6. The cleaning apparatus according to claim 4, wherein the diffusive layer, the ultrasonic wave transmitter, and the rod are made of any one material selected from among metals including stainless steel, titanium, aluminum, and steel and other metals coated with a chemical resistance material such as Teflon.

7. The cleaning apparatus according to claim 4, wherein the diffusive layer and the ultrasonic wave transmitter have a square, circular, or polygonal cross section.
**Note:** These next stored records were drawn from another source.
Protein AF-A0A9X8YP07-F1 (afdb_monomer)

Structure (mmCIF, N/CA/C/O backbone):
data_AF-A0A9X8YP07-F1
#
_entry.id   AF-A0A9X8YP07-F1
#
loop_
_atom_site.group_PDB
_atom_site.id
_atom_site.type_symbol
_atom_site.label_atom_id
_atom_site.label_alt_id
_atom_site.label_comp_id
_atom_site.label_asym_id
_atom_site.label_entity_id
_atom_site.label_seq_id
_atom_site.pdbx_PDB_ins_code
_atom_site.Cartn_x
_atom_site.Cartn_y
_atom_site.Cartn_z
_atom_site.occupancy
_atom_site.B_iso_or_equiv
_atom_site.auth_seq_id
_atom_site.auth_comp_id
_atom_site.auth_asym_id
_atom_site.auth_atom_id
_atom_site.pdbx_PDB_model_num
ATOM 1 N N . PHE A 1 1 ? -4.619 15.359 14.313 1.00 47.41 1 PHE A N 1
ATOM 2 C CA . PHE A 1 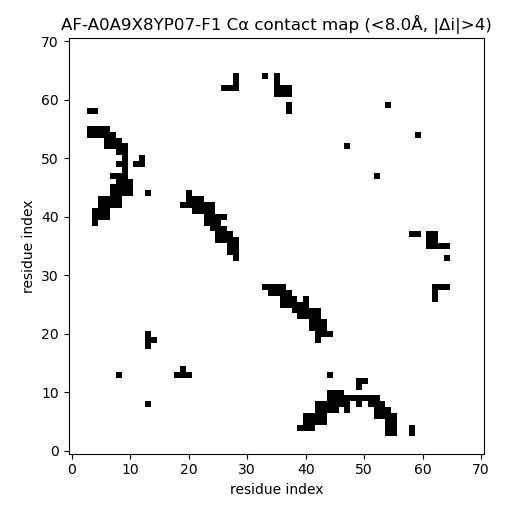1 ? -3.448 14.598 13.840 1.00 47.41 1 PHE A CA 1
ATOM 3 C C . PHE A 1 1 ? -3.945 13.554 12.856 1.00 47.41 1 PHE A C 1
ATOM 5 O O . PHE A 1 1 ? -4.711 12.693 13.262 1.00 47.41 1 PHE A O 1
ATOM 12 N N . GLY A 1 2 ? -3.642 13.712 11.565 1.00 69.56 2 GLY A N 1
ATOM 13 C CA . GLY A 1 2 ? -4.080 12.796 10.508 1.00 69.56 2 GLY A CA 1
ATOM 14 C C . GLY A 1 2 ? -2.923 11.891 10.109 1.00 69.56 2 GLY A C 1
ATOM 15 O O . GLY A 1 2 ? -1.921 12.391 9.603 1.00 69.56 2 GLY A O 1
ATOM 16 N N . ARG A 1 3 ? -3.046 10.594 10.394 1.00 79.00 3 ARG A N 1
ATOM 17 C CA . ARG A 1 3 ? -2.114 9.570 9.913 1.00 79.00 3 ARG A CA 1
ATOM 18 C C . ARG A 1 3 ? -2.262 9.424 8.400 1.00 79.00 3 ARG A C 1
ATOM 20 O O . ARG A 1 3 ? -3.387 9.378 7.909 1.00 79.00 3 ARG A O 1
ATOM 27 N N . ARG A 1 4 ? -1.138 9.413 7.684 1.00 88.31 4 ARG A N 1
ATOM 28 C CA . ARG A 1 4 ? -1.068 9.280 6.212 1.00 88.31 4 ARG A CA 1
ATOM 29 C C . ARG A 1 4 ? -0.514 7.917 5.783 1.00 88.31 4 ARG A C 1
ATOM 31 O O . ARG A 1 4 ? -0.645 7.528 4.633 1.00 88.31 4 ARG A O 1
ATOM 38 N N . ASP A 1 5 ? 0.024 7.178 6.741 1.00 93.00 5 ASP A N 1
ATOM 39 C CA . ASP A 1 5 ? 0.460 5.784 6.716 1.00 93.00 5 ASP A CA 1
ATOM 40 C C . ASP A 1 5 ? -0.733 4.817 6.834 1.00 93.00 5 ASP A C 1
ATOM 42 O O . ASP A 1 5 ? -0.727 3.901 7.652 1.00 93.00 5 ASP A O 1
ATOM 46 N N . VAL A 1 6 ? -1.799 5.049 6.059 1.00 95.69 6 VAL A N 1
ATOM 47 C CA . VAL A 1 6 ? -3.040 4.262 6.125 1.00 95.69 6 VAL A CA 1
ATOM 48 C C . VAL A 1 6 ? -3.406 3.680 4.762 1.00 95.69 6 VAL A C 1
ATOM 50 O O . VAL A 1 6 ? -3.433 4.404 3.766 1.00 95.69 6 VAL A O 1
ATOM 53 N N . LEU A 1 7 ? -3.754 2.390 4.755 1.00 97.12 7 LEU A N 1
ATOM 54 C CA . LEU A 1 7 ? -4.368 1.682 3.637 1.00 97.12 7 LEU A CA 1
ATOM 55 C C . LEU A 1 7 ? -5.832 1.387 3.967 1.00 97.12 7 LEU A C 1
ATOM 57 O O . LEU A 1 7 ? -6.134 0.586 4.847 1.00 97.12 7 LEU A O 1
ATOM 61 N N . PHE A 1 8 ? -6.752 2.022 3.255 1.00 97.56 8 PHE A N 1
ATOM 62 C CA . PHE A 1 8 ? -8.171 1.699 3.325 1.00 97.56 8 PHE A CA 1
ATOM 63 C C . PHE A 1 8 ? -8.431 0.419 2.550 1.00 97.56 8 PHE A C 1
ATOM 65 O O . PHE A 1 8 ? -8.064 0.319 1.378 1.00 97.56 8 PHE A O 1
ATOM 72 N N . MET A 1 9 ? -9.081 -0.542 3.193 1.00 98.19 9 MET A N 1
ATOM 73 C CA . MET A 1 9 ? -9.327 -1.853 2.612 1.00 98.19 9 MET A CA 1
ATOM 74 C C . MET A 1 9 ? -10.704 -2.370 3.023 1.00 98.19 9 MET A C 1
ATOM 76 O O . MET A 1 9 ? -11.183 -2.077 4.120 1.00 98.19 9 MET A O 1
ATOM 80 N N . ASN A 1 10 ? -11.365 -3.107 2.131 1.00 98.31 10 ASN A N 1
ATOM 81 C CA . ASN A 1 10 ? -12.651 -3.714 2.448 1.00 98.31 10 ASN A CA 1
ATOM 82 C C . ASN A 1 10 ? -12.483 -4.799 3.526 1.00 98.31 10 ASN A C 1
ATOM 84 O O . ASN A 1 10 ? -11.540 -5.586 3.480 1.00 98.31 10 ASN A O 1
ATOM 88 N N . ASP A 1 11 ? -13.432 -4.878 4.459 1.00 97.75 11 ASP A N 1
ATOM 89 C CA . ASP A 1 11 ? -13.400 -5.838 5.569 1.00 97.75 11 ASP A CA 1
ATOM 90 C C . ASP A 1 11 ? -13.334 -7.309 5.105 1.00 97.75 11 ASP A C 1
ATOM 92 O O . ASP A 1 11 ? -12.5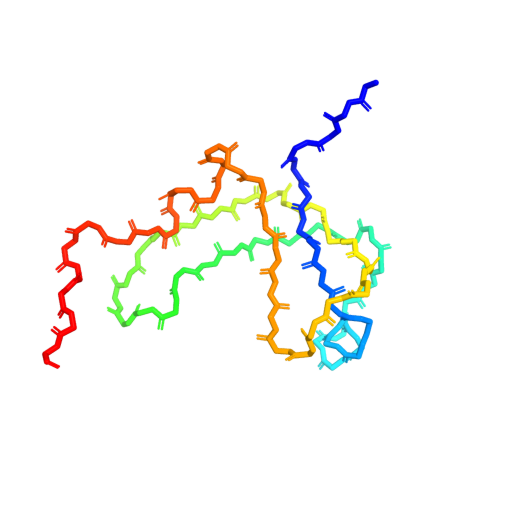97 -8.114 5.668 1.00 97.75 11 ASP A O 1
ATOM 96 N N . SER A 1 12 ? -14.022 -7.657 4.013 1.00 97.75 12 SER A N 1
ATOM 97 C CA . SER A 1 12 ? -13.980 -9.017 3.455 1.00 97.75 12 SER A CA 1
ATOM 98 C C . SER A 1 12 ? -12.620 -9.373 2.852 1.00 97.75 12 SER A C 1
ATOM 100 O O . SER A 1 12 ? -12.208 -10.532 2.912 1.00 97.75 12 SER A O 1
ATOM 102 N N . ASP A 1 13 ? -11.889 -8.393 2.312 1.00 98.00 13 ASP A N 1
ATOM 103 C CA . ASP A 1 13 ? -10.532 -8.622 1.826 1.00 98.00 13 ASP A CA 1
ATOM 104 C C . ASP A 1 13 ? -9.550 -8.795 2.981 1.00 98.00 13 ASP A C 1
ATOM 106 O O . ASP A 1 13 ? -8.647 -9.622 2.868 1.00 98.00 13 ASP A O 1
ATOM 110 N N . LEU A 1 14 ? -9.739 -8.074 4.095 1.00 97.75 14 LEU A N 1
ATOM 111 C CA . LEU A 1 14 ? -8.932 -8.280 5.302 1.00 97.75 14 LEU A CA 1
ATOM 112 C C . LEU A 1 14 ? -9.064 -9.716 5.786 1.00 97.75 14 LEU A C 1
ATOM 114 O O . LEU A 1 14 ? -8.066 -10.426 5.885 1.00 97.75 14 LEU A O 1
ATOM 118 N N . GLN A 1 15 ? -10.301 -10.185 5.952 1.00 97.38 15 GLN A N 1
ATOM 119 C CA . GLN A 1 15 ? -10.578 -11.562 6.355 1.00 97.38 15 GLN A CA 1
ATOM 120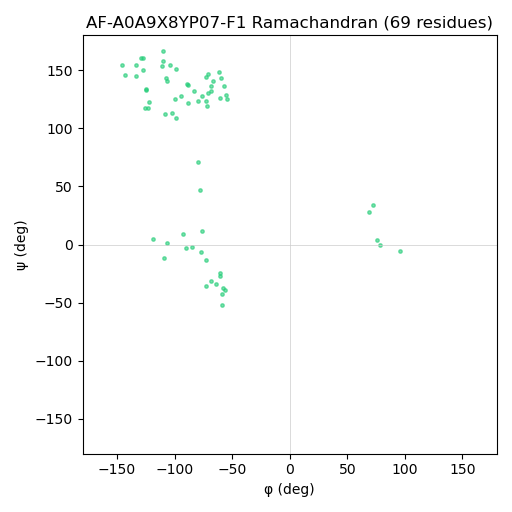 C C . GLN A 1 15 ? -9.990 -12.581 5.368 1.00 97.38 15 GLN A C 1
ATOM 122 O O . GLN A 1 15 ? -9.385 -13.569 5.781 1.00 97.38 15 GLN A O 1
ATOM 127 N N . ARG A 1 16 ? -10.121 -12.338 4.056 1.00 97.56 16 ARG A N 1
ATOM 128 C CA . ARG A 1 16 ? -9.579 -13.219 3.007 1.00 97.56 16 ARG A CA 1
ATOM 129 C C . ARG A 1 16 ? -8.052 -13.304 3.034 1.00 97.56 16 ARG A C 1
ATOM 131 O O . ARG A 1 16 ? -7.511 -14.356 2.699 1.00 97.56 16 ARG A O 1
ATOM 138 N N . LEU A 1 17 ? -7.372 -12.215 3.388 1.00 96.69 17 LEU A N 1
ATOM 139 C CA . LEU A 1 17 ? -5.914 -12.160 3.510 1.00 96.69 17 LEU A CA 1
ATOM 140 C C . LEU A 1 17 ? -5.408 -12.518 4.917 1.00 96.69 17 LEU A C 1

8. The cleaning apparatus according to claim 1, wherein the oscillator and the rod are integrally formed with each other.

9. The cleaning apparatus according to claim 2, wherein the oscillator and the rod are integrally formed with each other.

10. The cleaning apparatus according to claim 1, wherein the oscillator and the rod are coupled with each other such that their facing regions come into contact with each other.

11. The cleaning apparatus according to claim 2, wherein the oscillator and the rod are coupled with each other such that their facing regions come into contact with each other.

12. The cleaning apparatus according to claim 1, wherein the oscillator has a square, circular, or polygonal cross section.

13. The cleaning apparatus according to claim 3, wherein the piezoelectric device has a circular, square, diamond, triangular, or parallelogram shape, and is bonded to a surface of any one of an ultrasonic wave transmitter and a diffusive layer.

14. The cleaning apparatus according to claim 1, wherein the oscillator comprises a piezoelectric device bonded to a surface of a diffusive layer in which ultrasonic waves are diffused and overlapped, andwherein the piezoelectric device comprises a piezoelectric ceramic plate, a plurality of positive pole pieces deposited on one surface of the piezoelectric ceramic plate to be vertically and horizontally spaced apart from one another by a predetermined interval, and a negative pole deposited on the other surface of the piezoelectric ceramic plate, the piezoelectric device reducing a deviation in a sound pressure of the ultrasonic waves.

15. The cleaning apparatus according to claim 14, wherein an ultrasonic wave creating diffusion angle increases as a width of the positive pole pieces decreases.